We could use some regex to rip out the outside quotes, and to replace escape characters with their representations. But it’s actually much easier to use the ast.literal_eval() function. This is a Python standard module which provides the ability to parse and evaluate any input that follows the rules of Python’s standard data types. E.g. we can use literal_eval() to evalute strings, lists, dicts, etc.

The code is pretty simple:

from pathlib import Path
import time
import re
from ast import literal_eval

SCRIPT_DIR = Path(__file__).parent 
INPUT_FILE = Path(SCRIPT_DIR, "input/input.txt")
# INPUT_FILE = Path(SCRIPT_DIR, "input/sample_input.txt")

def main():
    with open(INPUT_FILE, mode="rt") as f:
        data = f.read().splitlines()

    raw_lengths = []
    evaluated_lengths = []
    for line in data:
        line = line.strip()
        raw_lengths.append(len(line))
        
        # Use literal_eval to take the raw string, and evaluate it as a Python expression
        str_repr = literal_eval(line)

        # Part 1
        evaluated_lengths.append(len(str_repr))

    sum_raw_lengths = sum(raw_lengths)
    sum_eval_lengths = sum(evaluated_lengths)
    print(f"Sum of raw strings: {sum_raw_lengths}") 
    print(f"Sum of evaluated strings: {sum_eval_lengths}") 
    print(f"Diff: {sum_raw_lengths-sum_eval_lengths}") 

if __name__ == "__main__":
    t1 = time.perf_counter()
    main()
    t2 = time.perf_counter()
    print(f"Execution time: {t2 - t1:0.4f} seconds")

Part 2

We’re told we now need to go in reverse. I.e. we treat each line in the input data as a string representation , and we need to encode the representation to its required raw form. Thus, we need to encode any non-alphanumeric characters. For example, imagine we have a string representation that needs to be encoded:

""

I.e. two double-quotes. We would need to encode each double-quote by replacing " with \". So, our final raw string would be:

"\"\""

I.e. one \" for each " to be represented, plus a pair of " to wrap the whole string.

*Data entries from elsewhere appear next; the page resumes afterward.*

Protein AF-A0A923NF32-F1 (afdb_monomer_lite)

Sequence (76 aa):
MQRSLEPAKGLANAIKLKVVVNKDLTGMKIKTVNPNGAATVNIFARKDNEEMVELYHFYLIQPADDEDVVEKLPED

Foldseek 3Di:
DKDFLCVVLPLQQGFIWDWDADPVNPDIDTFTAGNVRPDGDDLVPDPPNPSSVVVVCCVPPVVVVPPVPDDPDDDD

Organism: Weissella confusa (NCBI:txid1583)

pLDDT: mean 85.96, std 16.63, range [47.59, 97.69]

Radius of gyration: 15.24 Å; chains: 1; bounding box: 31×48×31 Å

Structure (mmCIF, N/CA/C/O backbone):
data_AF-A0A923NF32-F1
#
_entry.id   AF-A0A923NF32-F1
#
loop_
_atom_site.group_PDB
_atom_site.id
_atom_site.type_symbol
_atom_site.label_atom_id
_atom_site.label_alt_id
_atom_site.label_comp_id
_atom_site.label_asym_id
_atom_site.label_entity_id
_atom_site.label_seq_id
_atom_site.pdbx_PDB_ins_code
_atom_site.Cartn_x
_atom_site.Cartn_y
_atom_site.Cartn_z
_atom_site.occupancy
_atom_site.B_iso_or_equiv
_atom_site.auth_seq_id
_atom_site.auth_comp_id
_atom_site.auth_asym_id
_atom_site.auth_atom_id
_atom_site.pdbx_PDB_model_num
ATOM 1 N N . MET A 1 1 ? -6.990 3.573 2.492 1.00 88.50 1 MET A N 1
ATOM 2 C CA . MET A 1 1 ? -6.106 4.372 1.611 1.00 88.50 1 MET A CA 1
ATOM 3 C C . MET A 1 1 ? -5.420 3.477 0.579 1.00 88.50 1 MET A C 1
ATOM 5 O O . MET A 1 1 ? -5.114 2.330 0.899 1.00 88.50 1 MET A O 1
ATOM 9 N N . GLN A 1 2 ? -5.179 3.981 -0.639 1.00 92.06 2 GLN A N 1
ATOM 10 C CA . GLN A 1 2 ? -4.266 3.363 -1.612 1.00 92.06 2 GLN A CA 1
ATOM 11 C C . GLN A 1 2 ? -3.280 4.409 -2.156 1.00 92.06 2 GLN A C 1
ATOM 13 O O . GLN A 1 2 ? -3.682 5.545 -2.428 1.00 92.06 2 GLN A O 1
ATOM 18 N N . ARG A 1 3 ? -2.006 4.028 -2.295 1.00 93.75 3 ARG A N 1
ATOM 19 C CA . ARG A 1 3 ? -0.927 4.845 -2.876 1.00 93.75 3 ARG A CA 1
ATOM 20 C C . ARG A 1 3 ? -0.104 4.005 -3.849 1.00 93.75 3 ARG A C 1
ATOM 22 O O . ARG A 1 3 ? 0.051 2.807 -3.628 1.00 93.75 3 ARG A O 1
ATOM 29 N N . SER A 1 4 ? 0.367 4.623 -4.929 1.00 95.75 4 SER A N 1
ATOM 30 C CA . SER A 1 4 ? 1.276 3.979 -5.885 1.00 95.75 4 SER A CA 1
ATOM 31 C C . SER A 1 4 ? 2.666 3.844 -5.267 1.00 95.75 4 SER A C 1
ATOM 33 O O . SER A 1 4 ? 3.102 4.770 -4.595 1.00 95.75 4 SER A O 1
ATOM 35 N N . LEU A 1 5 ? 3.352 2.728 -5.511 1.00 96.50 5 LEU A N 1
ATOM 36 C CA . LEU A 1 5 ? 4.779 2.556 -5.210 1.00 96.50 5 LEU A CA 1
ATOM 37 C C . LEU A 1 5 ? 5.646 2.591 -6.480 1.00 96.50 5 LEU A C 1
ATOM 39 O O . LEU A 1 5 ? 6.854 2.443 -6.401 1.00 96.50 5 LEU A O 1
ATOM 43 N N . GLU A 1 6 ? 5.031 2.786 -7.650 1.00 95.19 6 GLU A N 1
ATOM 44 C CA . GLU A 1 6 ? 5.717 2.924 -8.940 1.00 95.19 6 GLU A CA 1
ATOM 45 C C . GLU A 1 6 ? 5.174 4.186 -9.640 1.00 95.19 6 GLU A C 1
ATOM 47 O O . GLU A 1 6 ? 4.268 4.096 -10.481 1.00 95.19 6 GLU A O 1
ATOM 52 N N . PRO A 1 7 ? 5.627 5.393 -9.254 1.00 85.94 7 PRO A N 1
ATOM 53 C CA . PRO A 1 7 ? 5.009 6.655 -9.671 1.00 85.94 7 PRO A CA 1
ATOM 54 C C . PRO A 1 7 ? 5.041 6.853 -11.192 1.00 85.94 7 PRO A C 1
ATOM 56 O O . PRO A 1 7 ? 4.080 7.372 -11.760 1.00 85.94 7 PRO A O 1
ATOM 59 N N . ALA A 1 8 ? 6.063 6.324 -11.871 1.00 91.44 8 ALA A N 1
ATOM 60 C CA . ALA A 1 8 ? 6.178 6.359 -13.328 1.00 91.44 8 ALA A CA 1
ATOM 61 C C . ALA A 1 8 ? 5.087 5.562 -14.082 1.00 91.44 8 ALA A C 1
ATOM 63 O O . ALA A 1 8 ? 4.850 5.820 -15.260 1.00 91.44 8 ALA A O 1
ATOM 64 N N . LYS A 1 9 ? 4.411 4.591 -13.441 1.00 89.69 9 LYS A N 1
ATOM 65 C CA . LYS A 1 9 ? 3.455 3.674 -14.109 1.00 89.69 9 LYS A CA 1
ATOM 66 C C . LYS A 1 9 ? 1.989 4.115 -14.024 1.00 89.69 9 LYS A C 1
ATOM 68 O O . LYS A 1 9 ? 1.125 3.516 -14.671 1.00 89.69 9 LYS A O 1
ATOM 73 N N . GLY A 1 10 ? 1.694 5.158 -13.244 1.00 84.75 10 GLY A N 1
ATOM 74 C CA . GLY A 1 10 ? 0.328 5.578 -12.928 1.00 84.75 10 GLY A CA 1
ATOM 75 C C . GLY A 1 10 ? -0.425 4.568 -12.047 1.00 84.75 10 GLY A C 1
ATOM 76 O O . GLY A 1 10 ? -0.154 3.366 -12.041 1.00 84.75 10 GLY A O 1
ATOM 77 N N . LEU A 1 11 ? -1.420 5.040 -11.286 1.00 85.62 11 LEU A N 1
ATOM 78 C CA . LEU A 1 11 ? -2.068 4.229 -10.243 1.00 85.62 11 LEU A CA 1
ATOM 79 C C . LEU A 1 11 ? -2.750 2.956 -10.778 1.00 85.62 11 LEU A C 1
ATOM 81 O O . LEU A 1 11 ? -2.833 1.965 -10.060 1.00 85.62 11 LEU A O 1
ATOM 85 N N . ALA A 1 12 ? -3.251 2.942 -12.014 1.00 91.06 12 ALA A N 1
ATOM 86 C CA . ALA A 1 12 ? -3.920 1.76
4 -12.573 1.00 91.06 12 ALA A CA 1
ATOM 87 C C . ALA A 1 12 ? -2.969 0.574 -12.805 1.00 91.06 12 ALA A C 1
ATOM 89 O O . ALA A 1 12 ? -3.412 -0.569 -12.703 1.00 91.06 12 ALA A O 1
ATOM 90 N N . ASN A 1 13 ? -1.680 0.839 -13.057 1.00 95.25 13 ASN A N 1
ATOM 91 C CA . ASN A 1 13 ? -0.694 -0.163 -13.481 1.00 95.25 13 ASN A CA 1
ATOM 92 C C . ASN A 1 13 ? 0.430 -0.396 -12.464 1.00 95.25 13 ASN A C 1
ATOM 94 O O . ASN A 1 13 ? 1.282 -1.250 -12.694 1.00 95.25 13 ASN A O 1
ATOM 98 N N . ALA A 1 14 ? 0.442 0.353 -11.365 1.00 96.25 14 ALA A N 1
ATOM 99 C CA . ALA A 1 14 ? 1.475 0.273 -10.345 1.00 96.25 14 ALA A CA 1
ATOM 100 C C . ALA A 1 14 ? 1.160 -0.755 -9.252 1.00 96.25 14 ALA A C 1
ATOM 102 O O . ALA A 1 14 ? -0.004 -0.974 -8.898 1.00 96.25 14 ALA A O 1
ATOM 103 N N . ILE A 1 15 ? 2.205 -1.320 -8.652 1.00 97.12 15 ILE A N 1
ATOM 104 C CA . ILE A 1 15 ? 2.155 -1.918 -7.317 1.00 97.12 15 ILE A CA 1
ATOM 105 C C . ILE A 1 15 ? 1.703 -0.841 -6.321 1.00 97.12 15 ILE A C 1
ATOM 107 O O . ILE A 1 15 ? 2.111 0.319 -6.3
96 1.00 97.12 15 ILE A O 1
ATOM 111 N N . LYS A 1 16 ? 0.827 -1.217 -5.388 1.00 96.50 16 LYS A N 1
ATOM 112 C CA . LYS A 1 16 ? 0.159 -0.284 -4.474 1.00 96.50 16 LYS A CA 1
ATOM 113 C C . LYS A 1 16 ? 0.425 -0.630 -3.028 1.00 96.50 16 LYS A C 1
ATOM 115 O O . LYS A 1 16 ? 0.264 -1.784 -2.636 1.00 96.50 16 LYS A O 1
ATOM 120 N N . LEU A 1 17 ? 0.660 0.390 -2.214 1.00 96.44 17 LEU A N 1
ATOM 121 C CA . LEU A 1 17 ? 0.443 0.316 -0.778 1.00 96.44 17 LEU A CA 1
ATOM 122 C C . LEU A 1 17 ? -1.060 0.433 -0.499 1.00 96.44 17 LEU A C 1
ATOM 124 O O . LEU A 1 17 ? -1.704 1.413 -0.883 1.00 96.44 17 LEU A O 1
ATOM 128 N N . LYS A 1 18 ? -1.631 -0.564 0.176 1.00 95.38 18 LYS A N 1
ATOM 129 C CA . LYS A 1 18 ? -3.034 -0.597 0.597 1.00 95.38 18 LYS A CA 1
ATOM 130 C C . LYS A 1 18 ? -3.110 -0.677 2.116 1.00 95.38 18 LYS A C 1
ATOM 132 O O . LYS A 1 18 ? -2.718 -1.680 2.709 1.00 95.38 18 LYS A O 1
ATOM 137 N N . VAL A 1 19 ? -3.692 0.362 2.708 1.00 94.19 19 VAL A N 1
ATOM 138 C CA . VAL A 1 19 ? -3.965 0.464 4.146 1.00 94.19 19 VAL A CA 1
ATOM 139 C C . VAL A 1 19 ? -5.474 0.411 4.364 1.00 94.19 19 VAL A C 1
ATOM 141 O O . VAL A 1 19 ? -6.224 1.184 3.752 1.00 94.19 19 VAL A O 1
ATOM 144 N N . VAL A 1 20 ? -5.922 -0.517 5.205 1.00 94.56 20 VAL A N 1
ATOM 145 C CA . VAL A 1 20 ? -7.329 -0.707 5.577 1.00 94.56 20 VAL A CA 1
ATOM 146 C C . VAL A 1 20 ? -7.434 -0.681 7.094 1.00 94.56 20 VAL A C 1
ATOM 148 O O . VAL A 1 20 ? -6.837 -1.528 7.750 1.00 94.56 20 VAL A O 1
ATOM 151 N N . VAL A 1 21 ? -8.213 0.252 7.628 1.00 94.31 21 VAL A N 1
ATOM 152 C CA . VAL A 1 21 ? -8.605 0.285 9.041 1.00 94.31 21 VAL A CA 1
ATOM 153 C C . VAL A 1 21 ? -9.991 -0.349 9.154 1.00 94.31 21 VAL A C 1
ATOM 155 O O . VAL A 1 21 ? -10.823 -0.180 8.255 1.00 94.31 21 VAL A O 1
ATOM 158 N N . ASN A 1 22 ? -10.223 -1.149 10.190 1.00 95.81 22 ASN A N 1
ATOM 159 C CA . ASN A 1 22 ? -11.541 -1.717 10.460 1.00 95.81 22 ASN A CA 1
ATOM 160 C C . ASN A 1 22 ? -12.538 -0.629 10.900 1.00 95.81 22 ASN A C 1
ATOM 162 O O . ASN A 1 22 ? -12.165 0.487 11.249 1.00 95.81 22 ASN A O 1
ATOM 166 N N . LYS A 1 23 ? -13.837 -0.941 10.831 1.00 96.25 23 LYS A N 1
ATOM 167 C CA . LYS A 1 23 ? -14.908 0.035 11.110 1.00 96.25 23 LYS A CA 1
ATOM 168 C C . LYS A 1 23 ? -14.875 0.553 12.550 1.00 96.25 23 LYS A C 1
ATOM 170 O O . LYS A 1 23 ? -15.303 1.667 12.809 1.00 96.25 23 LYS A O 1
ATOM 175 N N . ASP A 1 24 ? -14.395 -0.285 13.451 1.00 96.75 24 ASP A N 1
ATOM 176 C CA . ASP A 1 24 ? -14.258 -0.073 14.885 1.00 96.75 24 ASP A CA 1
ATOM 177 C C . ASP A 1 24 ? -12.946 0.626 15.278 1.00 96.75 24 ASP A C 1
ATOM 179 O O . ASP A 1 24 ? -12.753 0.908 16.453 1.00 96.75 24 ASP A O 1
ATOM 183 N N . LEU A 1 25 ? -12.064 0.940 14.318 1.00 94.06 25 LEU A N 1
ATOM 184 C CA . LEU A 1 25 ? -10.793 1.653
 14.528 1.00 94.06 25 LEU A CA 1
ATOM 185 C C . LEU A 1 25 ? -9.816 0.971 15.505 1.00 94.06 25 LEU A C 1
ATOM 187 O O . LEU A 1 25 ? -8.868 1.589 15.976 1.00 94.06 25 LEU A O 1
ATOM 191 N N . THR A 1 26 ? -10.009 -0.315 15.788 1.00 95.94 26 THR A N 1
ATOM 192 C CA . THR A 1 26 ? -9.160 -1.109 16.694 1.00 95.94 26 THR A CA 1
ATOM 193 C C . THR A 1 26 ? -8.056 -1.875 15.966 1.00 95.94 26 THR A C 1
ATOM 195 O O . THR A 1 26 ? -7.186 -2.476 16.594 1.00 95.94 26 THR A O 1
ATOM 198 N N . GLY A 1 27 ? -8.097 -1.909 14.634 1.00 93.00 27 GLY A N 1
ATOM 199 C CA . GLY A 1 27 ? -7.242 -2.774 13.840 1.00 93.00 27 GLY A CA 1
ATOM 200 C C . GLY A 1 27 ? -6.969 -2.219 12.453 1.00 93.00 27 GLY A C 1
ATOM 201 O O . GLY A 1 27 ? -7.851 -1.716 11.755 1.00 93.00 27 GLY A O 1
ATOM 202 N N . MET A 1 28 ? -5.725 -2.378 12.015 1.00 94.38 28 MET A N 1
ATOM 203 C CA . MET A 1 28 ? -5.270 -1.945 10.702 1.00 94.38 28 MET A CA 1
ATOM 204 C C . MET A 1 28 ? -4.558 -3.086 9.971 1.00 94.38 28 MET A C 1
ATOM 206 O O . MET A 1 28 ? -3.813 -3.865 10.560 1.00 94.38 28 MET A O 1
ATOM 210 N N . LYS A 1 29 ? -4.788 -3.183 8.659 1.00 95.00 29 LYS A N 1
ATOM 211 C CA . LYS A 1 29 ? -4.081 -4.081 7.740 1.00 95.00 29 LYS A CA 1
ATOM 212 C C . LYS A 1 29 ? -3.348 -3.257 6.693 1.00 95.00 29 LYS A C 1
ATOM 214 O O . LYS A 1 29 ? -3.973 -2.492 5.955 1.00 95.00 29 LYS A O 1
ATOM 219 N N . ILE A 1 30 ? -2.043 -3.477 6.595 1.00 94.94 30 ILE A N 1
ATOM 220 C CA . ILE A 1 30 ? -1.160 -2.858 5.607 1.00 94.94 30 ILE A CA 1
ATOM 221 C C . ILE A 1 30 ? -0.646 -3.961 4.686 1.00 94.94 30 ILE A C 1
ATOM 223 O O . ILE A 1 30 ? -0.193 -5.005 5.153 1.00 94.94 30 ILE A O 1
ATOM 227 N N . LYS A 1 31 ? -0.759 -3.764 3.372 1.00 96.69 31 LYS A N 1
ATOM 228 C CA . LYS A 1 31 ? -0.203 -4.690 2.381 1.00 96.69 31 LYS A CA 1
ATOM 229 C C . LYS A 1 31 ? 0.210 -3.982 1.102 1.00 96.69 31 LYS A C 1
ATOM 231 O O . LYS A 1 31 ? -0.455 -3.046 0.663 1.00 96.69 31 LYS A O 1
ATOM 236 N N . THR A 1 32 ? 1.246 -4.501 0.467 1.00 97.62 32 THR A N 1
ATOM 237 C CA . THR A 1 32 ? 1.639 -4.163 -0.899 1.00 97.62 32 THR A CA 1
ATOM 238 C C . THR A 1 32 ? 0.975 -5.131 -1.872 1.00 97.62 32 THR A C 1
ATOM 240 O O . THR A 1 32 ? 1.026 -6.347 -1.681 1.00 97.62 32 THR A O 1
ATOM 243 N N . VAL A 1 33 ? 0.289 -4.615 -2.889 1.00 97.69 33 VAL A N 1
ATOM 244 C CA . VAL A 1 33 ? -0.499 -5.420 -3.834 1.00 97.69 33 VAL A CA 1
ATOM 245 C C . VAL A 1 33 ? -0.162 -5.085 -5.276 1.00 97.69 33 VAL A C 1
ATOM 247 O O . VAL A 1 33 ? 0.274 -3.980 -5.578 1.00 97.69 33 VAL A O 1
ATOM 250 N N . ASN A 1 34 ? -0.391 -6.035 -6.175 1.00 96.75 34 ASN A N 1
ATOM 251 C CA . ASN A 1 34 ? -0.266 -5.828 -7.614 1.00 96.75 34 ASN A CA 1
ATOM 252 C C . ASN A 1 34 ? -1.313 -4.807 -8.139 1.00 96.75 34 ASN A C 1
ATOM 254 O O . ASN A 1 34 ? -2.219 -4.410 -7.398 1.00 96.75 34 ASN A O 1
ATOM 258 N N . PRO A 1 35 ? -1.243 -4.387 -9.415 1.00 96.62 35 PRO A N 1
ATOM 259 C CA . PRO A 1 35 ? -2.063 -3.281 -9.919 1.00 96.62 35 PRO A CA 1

If we do this for our original four sample strings, we find they all grow as follows:

Value Length of Represented (Input) String Encoded Raw String Length of Encoded String
"" 2 """" 6
"abc" 5 "\"abc\"" 9
"aaa\"aaa" 10 "\"aaa\\\"aaa\"" 16
"\x27” 6 "\"\\x27\"" 11

We’re asked to find the total number of characters to represent the newly encoded strings minus the number of characters of code in each original string literal.

This requires very little additional code to accomplish. All the hard work can be done with this line:

encoded_str = r'"' + re.sub(r'(["\\])', r'\\\1', line) + r'"'

This is regex which performs a replace. We’re using the sub() method to find any occurrence of “"” or “\”, and then prefix them with an extra “\”. Note how \1 is used to mean whatever we matched.

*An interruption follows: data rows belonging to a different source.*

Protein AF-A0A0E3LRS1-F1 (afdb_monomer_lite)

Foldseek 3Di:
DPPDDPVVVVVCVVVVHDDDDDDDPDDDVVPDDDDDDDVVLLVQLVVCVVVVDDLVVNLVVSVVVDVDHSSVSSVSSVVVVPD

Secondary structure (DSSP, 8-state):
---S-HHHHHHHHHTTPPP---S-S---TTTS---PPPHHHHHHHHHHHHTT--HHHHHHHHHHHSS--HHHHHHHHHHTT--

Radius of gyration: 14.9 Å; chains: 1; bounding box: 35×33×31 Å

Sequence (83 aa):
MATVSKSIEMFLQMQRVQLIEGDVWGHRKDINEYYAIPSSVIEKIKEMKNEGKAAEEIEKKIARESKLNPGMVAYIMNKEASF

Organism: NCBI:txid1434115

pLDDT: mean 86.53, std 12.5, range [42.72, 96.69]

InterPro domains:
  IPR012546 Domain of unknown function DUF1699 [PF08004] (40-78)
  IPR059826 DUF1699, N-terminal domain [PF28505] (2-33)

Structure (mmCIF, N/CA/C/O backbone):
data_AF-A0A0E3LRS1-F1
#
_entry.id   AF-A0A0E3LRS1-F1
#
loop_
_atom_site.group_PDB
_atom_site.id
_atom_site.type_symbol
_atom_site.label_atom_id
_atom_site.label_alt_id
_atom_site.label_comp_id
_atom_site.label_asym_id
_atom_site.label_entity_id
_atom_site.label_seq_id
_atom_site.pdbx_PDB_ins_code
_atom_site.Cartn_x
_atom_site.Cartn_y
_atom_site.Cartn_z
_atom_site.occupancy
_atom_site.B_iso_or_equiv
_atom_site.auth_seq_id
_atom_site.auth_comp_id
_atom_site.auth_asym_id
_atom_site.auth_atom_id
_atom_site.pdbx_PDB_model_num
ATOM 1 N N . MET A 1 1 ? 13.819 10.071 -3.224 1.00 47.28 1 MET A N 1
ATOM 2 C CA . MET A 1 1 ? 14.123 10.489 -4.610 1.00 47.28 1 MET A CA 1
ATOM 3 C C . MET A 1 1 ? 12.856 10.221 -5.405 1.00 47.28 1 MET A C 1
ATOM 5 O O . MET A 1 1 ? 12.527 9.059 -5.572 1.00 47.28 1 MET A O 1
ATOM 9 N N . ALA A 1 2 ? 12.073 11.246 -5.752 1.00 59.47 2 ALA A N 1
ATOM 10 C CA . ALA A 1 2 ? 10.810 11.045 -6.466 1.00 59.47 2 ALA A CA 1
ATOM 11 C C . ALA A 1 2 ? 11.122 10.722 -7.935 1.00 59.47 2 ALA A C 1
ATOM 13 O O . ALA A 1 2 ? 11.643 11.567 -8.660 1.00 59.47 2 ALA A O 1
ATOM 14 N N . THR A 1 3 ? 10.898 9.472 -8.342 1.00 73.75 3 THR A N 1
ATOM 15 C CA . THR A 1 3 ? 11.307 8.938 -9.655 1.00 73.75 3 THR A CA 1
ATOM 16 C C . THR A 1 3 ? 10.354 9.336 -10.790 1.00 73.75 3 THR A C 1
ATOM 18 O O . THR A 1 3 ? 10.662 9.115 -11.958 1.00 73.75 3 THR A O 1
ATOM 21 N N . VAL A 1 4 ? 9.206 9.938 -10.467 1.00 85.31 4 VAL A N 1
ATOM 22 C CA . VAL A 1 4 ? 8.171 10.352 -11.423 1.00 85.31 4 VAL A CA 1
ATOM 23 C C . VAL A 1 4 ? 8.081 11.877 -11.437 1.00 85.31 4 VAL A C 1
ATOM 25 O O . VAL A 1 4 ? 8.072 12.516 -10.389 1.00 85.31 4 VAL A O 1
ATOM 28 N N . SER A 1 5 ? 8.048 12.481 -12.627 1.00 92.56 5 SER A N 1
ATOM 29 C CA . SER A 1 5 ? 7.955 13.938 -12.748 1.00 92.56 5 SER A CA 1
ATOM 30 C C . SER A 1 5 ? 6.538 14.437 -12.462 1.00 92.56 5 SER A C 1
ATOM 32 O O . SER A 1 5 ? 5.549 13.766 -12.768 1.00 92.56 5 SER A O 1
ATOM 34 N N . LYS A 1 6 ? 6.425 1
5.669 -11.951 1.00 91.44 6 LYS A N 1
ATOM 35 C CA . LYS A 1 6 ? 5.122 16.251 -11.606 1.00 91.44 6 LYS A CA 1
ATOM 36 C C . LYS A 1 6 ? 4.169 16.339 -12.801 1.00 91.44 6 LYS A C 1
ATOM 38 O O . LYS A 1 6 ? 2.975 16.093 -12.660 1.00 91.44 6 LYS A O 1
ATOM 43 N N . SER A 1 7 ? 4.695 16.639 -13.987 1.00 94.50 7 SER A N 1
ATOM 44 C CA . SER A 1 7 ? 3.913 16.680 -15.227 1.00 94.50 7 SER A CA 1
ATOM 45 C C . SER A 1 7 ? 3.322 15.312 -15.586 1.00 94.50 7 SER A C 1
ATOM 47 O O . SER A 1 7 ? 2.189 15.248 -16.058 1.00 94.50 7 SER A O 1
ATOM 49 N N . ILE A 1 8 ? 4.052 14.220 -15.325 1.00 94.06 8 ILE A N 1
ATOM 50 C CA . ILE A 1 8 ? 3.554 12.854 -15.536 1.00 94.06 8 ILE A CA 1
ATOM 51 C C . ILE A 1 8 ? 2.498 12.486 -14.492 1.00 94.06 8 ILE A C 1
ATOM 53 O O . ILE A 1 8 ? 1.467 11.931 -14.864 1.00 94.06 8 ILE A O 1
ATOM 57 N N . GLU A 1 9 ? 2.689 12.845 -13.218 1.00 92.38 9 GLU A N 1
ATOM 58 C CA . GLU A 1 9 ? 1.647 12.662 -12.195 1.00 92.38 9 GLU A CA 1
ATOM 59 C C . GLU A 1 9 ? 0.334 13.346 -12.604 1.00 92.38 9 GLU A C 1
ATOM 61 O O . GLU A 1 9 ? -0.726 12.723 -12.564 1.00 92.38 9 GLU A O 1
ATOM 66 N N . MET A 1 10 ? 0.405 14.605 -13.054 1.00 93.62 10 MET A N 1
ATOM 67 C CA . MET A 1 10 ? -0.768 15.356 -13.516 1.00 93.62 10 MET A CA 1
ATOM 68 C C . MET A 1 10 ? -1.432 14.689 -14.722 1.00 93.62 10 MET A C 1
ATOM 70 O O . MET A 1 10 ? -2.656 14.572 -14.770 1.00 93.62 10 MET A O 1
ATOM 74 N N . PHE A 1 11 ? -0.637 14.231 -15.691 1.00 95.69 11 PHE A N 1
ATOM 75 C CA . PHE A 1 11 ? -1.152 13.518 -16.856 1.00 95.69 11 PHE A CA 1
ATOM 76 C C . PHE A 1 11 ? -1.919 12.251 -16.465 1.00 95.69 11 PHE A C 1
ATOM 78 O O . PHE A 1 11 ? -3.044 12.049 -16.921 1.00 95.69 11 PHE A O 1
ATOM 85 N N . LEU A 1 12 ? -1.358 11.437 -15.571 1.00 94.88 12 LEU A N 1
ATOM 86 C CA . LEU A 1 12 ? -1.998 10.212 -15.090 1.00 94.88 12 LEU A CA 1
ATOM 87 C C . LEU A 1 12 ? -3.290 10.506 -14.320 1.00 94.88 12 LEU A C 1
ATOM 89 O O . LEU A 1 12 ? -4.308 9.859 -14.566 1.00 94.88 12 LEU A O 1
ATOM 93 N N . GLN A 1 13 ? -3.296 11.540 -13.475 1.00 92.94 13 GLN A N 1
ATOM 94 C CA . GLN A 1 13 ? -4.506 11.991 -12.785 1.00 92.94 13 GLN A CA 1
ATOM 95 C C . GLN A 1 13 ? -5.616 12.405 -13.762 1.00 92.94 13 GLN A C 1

Doing this replacement returns our new encoded version of the string. Now all we need to do is store the lengths of the encoded strings, just as we did with the raw and represented strings.

So the final solution looks like this:

from pathlib import Path
import time
import re
from ast import literal_eval

SCRIPT_DIR = Path(__file__).parent 
INPUT_FILE = Path(SCRIPT_DIR, "input/input.txt")
# INPUT_FILE = Path(SCRIPT_DIR, "input/sample_input.txt")

def main():
    with open(INPUT_FILE, mode="rt") as f:
        data = f.read().splitlines()

    raw_lengths = []
    evaluated_lengths = []
    encoded_lengths = []
    for line in data:
        line = line.strip()
        raw_lengths.append(len(line))
        
        # Use literal_eval to take the raw string, and evaluate it as a Python expression
        str_repr = literal_eval(line)

        # Part 1
        evaluated_lengths.append(len(str_repr))

        # Part 2
        # replace any " with \" and any \ with \\
        # we do this by just inserting a \ before each matching \1.
        encoded_str = r'"' + re.sub(r'(["\\])', r'\\\1', line) + r'"'
        encoded_lengths.append(len(encoded_str))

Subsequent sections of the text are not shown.